Required work:
Look below for the lines from the one with "ATOM 91 C CA" to the one with "ATOM 117 C C", and copy exactly those lines, both ends included.

Start of Data for the task

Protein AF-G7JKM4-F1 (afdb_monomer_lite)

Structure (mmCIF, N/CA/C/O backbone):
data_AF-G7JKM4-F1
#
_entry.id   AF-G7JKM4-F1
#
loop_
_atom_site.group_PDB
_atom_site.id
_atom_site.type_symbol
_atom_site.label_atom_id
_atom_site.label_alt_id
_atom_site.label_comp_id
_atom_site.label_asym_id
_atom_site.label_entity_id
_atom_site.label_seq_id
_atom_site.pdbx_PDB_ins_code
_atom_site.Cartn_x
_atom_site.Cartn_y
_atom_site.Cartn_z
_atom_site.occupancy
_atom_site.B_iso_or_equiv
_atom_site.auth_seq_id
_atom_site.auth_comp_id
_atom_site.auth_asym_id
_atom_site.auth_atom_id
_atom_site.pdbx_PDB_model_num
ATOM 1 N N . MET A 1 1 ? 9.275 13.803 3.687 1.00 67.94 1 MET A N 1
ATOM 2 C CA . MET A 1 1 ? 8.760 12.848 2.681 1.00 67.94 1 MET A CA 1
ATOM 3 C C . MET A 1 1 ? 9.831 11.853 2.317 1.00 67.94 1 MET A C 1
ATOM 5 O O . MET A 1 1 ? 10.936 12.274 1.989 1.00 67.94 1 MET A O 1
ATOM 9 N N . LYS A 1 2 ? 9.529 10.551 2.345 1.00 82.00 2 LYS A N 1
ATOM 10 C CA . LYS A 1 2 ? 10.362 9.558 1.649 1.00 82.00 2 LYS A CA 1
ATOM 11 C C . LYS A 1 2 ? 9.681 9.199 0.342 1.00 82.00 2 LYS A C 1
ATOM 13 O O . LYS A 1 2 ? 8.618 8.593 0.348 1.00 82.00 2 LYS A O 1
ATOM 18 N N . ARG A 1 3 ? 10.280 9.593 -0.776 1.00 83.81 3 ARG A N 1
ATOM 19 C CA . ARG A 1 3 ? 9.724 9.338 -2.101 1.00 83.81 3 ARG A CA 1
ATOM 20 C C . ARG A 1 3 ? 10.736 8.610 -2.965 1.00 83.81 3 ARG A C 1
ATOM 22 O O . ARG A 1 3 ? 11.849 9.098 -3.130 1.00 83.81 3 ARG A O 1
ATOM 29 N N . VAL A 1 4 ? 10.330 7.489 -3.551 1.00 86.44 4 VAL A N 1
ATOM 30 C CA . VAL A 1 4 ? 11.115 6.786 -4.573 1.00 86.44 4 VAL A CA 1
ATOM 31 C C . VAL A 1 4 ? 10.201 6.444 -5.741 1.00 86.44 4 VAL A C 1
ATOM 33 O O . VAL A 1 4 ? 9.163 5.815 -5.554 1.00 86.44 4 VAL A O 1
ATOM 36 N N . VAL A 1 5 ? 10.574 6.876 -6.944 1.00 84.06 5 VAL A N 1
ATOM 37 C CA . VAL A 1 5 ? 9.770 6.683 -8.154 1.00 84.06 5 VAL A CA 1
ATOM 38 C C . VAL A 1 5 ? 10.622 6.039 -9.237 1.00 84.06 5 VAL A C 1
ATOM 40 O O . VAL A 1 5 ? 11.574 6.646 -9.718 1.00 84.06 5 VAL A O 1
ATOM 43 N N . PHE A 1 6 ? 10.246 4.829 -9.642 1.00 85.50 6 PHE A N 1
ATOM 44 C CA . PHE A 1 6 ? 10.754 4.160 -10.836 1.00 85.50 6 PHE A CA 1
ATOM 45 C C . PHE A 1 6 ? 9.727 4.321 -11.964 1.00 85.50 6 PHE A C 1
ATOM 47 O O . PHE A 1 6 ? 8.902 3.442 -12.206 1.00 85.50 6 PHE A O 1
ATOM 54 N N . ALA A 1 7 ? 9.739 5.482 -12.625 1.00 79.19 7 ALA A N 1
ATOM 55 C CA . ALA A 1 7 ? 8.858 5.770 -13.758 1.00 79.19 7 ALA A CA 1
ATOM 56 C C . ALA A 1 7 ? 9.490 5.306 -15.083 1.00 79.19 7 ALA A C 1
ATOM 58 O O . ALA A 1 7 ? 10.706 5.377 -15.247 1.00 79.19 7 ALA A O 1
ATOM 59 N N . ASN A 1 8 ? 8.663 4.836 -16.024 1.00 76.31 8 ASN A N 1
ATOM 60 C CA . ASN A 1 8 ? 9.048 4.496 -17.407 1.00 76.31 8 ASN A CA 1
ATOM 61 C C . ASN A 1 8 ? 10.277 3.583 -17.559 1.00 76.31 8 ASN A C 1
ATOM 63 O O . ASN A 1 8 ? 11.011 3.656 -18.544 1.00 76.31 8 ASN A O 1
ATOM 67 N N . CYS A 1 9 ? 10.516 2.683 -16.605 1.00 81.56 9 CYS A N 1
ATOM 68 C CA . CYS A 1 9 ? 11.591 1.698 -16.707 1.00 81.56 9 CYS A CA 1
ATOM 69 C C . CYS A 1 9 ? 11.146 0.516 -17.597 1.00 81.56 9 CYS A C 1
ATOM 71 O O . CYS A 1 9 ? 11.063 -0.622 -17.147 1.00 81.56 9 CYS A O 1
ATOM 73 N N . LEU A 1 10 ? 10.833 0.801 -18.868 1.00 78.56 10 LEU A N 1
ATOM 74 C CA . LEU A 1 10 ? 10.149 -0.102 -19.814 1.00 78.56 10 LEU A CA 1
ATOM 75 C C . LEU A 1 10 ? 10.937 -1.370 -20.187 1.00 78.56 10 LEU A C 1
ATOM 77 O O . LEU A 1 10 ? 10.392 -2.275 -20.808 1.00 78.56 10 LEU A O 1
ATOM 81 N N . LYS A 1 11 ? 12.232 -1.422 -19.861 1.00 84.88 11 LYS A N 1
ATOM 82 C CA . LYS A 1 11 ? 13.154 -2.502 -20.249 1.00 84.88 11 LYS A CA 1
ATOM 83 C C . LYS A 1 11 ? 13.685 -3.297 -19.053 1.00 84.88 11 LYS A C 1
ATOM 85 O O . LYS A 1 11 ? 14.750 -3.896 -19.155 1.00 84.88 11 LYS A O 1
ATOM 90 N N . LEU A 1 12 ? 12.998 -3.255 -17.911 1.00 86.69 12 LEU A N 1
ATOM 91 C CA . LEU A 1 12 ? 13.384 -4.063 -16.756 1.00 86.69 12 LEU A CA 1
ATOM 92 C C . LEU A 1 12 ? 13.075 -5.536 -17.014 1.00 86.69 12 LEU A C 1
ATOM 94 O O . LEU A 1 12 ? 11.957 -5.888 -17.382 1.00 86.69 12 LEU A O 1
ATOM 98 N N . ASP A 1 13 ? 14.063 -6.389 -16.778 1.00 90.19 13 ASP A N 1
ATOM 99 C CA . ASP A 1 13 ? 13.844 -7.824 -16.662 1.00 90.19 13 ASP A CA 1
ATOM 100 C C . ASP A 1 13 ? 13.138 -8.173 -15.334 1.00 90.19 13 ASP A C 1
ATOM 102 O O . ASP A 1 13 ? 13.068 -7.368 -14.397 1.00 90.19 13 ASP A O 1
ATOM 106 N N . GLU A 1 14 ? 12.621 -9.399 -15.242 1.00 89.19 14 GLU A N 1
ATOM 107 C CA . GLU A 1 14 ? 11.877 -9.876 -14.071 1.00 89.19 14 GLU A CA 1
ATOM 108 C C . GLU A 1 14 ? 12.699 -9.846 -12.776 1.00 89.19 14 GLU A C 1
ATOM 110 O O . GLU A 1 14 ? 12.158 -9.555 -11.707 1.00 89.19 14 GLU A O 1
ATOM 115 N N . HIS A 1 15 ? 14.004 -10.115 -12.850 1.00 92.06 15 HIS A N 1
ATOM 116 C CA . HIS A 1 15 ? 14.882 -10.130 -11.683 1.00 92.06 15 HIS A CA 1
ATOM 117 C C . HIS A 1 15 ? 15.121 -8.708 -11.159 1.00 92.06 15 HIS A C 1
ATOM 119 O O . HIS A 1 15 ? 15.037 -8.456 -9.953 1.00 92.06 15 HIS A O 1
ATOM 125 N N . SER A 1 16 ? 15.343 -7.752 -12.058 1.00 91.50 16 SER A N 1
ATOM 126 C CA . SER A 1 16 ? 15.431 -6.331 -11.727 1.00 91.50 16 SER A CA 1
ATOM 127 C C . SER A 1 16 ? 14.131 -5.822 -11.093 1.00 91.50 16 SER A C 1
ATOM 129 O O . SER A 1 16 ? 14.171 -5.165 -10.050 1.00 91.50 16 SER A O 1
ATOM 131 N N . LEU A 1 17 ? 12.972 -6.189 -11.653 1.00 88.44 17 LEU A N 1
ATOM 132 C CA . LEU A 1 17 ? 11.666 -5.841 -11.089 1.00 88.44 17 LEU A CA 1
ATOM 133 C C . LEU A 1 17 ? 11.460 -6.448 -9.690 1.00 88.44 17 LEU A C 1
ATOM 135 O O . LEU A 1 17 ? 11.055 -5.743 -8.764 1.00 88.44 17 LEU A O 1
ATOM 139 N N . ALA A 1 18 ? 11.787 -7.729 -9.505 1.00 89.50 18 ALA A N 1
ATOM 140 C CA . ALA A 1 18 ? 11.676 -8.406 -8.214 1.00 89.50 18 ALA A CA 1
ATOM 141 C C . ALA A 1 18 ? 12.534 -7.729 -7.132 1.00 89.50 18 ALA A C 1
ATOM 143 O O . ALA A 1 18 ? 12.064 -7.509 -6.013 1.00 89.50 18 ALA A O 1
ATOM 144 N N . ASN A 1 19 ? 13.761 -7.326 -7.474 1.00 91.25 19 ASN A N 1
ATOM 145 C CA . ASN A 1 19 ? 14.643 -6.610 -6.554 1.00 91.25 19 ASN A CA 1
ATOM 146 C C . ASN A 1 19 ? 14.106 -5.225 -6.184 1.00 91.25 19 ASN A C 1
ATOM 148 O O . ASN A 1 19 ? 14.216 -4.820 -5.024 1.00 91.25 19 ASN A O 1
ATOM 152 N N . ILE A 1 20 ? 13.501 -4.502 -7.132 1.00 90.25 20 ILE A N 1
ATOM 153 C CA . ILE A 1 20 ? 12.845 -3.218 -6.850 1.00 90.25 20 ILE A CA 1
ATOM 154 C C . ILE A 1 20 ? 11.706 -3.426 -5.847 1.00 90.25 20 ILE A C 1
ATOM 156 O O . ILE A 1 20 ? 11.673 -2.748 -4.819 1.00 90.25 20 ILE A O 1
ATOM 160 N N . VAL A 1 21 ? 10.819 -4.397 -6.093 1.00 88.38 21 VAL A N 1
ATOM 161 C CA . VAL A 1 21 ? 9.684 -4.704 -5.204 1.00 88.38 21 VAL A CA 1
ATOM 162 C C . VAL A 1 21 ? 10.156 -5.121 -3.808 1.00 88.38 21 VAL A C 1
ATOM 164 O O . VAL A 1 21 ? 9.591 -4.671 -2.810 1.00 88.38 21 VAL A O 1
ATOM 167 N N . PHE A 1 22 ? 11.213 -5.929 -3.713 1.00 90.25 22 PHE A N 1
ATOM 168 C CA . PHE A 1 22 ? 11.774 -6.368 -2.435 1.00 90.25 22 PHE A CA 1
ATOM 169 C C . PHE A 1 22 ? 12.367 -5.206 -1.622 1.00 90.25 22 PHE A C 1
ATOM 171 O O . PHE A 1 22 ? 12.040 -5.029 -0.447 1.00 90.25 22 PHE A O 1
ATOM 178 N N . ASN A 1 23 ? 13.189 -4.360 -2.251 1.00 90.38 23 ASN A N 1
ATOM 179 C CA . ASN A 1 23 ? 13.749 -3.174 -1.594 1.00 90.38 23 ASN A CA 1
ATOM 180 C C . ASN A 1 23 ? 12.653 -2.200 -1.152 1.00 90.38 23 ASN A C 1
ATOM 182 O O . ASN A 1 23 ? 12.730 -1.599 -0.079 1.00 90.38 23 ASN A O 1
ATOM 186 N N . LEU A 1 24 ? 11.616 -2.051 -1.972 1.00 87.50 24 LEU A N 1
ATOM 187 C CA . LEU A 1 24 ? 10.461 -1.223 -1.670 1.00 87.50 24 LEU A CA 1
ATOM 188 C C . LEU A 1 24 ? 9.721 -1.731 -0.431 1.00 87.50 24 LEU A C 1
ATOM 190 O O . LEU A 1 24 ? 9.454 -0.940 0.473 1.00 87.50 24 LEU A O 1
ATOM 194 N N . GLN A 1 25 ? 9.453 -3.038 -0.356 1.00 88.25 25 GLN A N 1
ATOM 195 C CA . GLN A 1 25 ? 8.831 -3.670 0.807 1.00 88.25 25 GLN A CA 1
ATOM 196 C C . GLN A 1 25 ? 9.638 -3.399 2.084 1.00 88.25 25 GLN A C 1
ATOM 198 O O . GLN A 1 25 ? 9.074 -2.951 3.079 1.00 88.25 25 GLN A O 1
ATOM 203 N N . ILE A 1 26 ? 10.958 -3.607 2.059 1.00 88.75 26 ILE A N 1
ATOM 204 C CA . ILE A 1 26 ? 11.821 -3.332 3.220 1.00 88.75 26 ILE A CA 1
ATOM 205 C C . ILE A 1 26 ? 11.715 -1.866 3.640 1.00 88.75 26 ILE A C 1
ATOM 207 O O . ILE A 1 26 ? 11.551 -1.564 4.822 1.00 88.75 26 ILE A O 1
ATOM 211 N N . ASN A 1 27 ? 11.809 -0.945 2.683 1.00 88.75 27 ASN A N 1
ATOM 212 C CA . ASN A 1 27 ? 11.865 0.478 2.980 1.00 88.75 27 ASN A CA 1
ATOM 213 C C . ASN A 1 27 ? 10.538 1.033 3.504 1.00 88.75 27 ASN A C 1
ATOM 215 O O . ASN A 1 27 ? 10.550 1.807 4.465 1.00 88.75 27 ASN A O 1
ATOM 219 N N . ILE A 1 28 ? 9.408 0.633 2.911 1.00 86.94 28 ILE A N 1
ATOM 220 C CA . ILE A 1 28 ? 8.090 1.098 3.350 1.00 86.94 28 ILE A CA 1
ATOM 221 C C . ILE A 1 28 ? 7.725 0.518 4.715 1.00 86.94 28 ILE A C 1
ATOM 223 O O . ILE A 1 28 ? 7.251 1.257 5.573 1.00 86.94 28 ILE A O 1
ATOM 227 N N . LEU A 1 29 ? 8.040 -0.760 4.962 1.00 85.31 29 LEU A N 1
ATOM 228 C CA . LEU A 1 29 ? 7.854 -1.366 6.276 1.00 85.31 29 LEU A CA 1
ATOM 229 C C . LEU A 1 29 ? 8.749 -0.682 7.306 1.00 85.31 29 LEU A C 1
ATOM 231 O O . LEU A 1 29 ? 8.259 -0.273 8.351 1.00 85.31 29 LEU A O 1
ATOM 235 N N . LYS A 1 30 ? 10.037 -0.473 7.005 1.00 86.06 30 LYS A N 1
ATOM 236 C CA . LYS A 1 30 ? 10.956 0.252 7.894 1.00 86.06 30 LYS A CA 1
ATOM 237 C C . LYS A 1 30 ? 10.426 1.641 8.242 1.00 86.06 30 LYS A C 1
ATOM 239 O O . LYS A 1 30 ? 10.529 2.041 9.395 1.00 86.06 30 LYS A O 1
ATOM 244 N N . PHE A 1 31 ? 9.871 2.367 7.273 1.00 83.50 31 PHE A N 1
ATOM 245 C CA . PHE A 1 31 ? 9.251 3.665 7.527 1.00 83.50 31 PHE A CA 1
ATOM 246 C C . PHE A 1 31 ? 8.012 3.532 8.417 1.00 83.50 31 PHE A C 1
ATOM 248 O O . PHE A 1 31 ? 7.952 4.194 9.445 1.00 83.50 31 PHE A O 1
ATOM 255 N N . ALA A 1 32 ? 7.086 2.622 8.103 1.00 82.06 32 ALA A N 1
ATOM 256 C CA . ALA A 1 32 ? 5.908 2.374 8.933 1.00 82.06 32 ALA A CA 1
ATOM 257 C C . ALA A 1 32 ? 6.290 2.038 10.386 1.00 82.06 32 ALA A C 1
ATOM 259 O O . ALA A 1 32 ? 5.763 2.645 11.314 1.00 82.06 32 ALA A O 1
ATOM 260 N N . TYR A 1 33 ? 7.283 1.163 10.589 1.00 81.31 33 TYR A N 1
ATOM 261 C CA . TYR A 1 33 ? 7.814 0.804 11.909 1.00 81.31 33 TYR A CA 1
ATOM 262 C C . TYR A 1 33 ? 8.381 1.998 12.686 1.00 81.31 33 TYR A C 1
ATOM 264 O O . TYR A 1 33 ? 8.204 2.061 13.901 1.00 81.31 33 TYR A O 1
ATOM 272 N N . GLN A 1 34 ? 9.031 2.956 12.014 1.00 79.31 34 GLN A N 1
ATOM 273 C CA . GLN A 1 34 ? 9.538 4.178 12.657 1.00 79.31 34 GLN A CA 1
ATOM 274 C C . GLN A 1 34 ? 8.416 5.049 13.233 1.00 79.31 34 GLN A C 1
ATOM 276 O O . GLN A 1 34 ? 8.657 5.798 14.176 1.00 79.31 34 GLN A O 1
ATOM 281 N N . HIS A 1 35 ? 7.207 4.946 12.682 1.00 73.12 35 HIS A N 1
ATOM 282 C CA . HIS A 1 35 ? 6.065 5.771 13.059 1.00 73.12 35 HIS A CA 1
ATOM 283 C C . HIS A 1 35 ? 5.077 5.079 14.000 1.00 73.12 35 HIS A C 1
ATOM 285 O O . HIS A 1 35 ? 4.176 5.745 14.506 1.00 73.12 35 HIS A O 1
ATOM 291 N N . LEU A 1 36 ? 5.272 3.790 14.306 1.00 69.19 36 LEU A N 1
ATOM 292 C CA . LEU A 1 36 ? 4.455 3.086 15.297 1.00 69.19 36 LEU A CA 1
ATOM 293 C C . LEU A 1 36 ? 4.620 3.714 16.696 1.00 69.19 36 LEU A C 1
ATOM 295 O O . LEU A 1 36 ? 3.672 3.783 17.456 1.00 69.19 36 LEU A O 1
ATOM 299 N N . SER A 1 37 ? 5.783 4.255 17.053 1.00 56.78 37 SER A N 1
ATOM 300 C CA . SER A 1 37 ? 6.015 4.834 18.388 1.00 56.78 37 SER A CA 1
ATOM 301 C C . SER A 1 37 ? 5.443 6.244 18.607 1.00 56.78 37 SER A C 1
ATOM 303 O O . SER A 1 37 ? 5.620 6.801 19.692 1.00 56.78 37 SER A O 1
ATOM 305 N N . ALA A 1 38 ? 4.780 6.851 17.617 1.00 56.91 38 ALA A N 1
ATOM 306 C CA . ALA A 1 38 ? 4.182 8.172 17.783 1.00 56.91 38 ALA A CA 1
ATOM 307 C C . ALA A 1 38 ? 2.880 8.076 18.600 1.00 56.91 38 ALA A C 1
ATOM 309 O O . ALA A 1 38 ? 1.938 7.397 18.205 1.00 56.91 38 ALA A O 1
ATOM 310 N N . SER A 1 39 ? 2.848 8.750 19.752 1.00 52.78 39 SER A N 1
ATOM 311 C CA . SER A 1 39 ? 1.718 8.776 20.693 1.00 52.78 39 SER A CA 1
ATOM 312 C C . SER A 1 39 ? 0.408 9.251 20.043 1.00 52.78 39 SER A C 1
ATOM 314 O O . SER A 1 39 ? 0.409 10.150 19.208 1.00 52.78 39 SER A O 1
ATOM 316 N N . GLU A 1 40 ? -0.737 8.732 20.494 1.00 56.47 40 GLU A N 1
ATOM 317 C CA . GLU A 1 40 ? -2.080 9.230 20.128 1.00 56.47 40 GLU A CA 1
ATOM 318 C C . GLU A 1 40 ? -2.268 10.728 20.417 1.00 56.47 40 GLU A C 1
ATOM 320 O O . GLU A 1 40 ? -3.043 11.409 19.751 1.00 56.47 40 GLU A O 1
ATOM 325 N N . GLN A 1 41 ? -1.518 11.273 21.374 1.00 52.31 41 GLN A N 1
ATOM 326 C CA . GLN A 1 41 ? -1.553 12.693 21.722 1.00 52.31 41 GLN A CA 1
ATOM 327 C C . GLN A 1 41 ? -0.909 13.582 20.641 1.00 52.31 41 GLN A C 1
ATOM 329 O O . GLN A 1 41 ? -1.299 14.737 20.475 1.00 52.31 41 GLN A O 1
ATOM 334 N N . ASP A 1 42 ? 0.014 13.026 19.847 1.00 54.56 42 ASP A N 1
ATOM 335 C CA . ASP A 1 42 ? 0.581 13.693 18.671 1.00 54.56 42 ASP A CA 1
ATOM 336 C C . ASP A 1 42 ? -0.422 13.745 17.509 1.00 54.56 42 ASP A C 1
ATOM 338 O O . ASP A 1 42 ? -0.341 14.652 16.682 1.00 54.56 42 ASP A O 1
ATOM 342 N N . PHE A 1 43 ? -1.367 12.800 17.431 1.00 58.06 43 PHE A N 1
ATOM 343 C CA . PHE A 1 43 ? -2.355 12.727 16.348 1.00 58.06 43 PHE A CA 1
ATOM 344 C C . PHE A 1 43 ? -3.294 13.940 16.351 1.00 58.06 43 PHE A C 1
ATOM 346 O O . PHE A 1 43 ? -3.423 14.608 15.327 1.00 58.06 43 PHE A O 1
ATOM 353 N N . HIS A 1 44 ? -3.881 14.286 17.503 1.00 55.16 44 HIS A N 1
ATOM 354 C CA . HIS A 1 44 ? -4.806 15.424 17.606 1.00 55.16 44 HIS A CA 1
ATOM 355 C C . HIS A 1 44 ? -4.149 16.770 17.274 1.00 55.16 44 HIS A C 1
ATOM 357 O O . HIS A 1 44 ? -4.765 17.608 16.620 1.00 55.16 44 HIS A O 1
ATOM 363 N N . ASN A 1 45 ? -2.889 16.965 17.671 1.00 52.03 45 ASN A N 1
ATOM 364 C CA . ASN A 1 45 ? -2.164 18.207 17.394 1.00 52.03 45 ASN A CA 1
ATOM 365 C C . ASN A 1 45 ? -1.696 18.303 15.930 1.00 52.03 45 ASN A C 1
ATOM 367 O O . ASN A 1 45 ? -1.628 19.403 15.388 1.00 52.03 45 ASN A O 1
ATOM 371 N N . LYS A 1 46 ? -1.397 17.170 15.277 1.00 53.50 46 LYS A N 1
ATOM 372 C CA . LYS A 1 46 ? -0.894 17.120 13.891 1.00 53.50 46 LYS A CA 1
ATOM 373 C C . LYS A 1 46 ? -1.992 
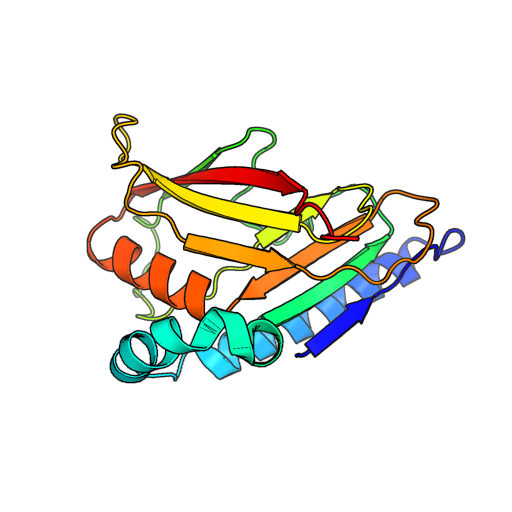17.078 12.827 1.00 53.50 46 LYS A C 1
ATOM 375 O O . LYS A 1 46 ? -1.706 17.407 11.679 1.00 53.50 46 LYS A O 1
ATOM 380 N N . PHE A 1 47 ? -3.226 16.709 13.177 1.00 56.09 47 PHE A N 1
ATOM 381 C CA . PHE A 1 47 ? -4.352 16.701 12.234 1.00 56.09 47 PHE A CA 1
ATOM 382 C C . PHE A 1 47 ? -4.657 18.112 11.704 1.00 56.09 47 PHE A C 1
ATOM 384 O O . PHE A 1 47 ? -4.863 18.303 10.509 1.00 56.09 47 PHE A O 1
ATOM 391 N N . ASN A 1 48 ? -4.578 19.123 12.577 1.00 56.78 48 ASN A N 1
ATOM 392 C CA . ASN A 1 48 ? -4.812 20.524 12.209 1.00 56.78 48 ASN A CA 1
ATOM 393 C C . ASN A 1 48 ? -3.745 21.102 11.261 1.00 56.78 48 ASN A C 1
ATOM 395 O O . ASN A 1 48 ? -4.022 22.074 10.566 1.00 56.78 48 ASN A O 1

End of Data for the task

Solution for this exercise:
ATOM 91 C CA . LEU A 1 12 ? 13.384 -4.063 -16.756 1.00 86.69 12 LEU A CA 1
ATOM 92 C C . LEU A 1 12 ? 13.075 -5.536 -17.014 1.00 86.69 12 LEU A C 1
ATOM 94 O O . LEU A 1 12 ? 11.957 -5.888 -17.382 1.00 86.69 12 LEU A O 1
ATOM 98 N N . ASP A 1 13 ? 14.063 -6.389 -16.778 1.00 90.19 13 ASP A N 1
ATOM 99 C CA . ASP A 1 13 ? 13.844 -7.824 -16.662 1.00 90.19 13 ASP A CA 1
ATOM 100 C C . ASP A 1 13 ? 13.138 -8.173 -15.334 1.00 90.19 13 ASP A C 1
ATOM 102 O O . ASP A 1 13 ? 13.068 -7.368 -14.397 1.00 90.19 13 ASP A O 1
ATOM 106 N N . GLU A 1 14 ? 12.621 -9.399 -15.242 1.00 89.19 14 GLU A N 1
ATOM 107 C CA . GLU A 1 14 ? 11.877 -9.876 -14.071 1.00 89.19 14 GLU A CA 1
ATOM 108 C C . GLU A 1 14 ? 12.699 -9.846 -12.776 1.00 89.19 14 GLU A C 1
ATOM 110 O O . GLU A 1 14 ? 12.158 -9.555 -11.707 1.00 89.19 14 GLU A O 1
ATOM 115 N N . HIS A 1 15 ? 14.004 -10.115 -12.850 1.00 92.06 15 HIS A N 1
ATOM 116 C CA . HIS A 1 15 ? 14.882 -10.130 -11.683 1.00 92.06 15 HIS A CA 1
ATOM 117 C C . HIS A 1 15 ? 15.121 -8.708 -11.159 1.00 92.06 15 HIS A C 1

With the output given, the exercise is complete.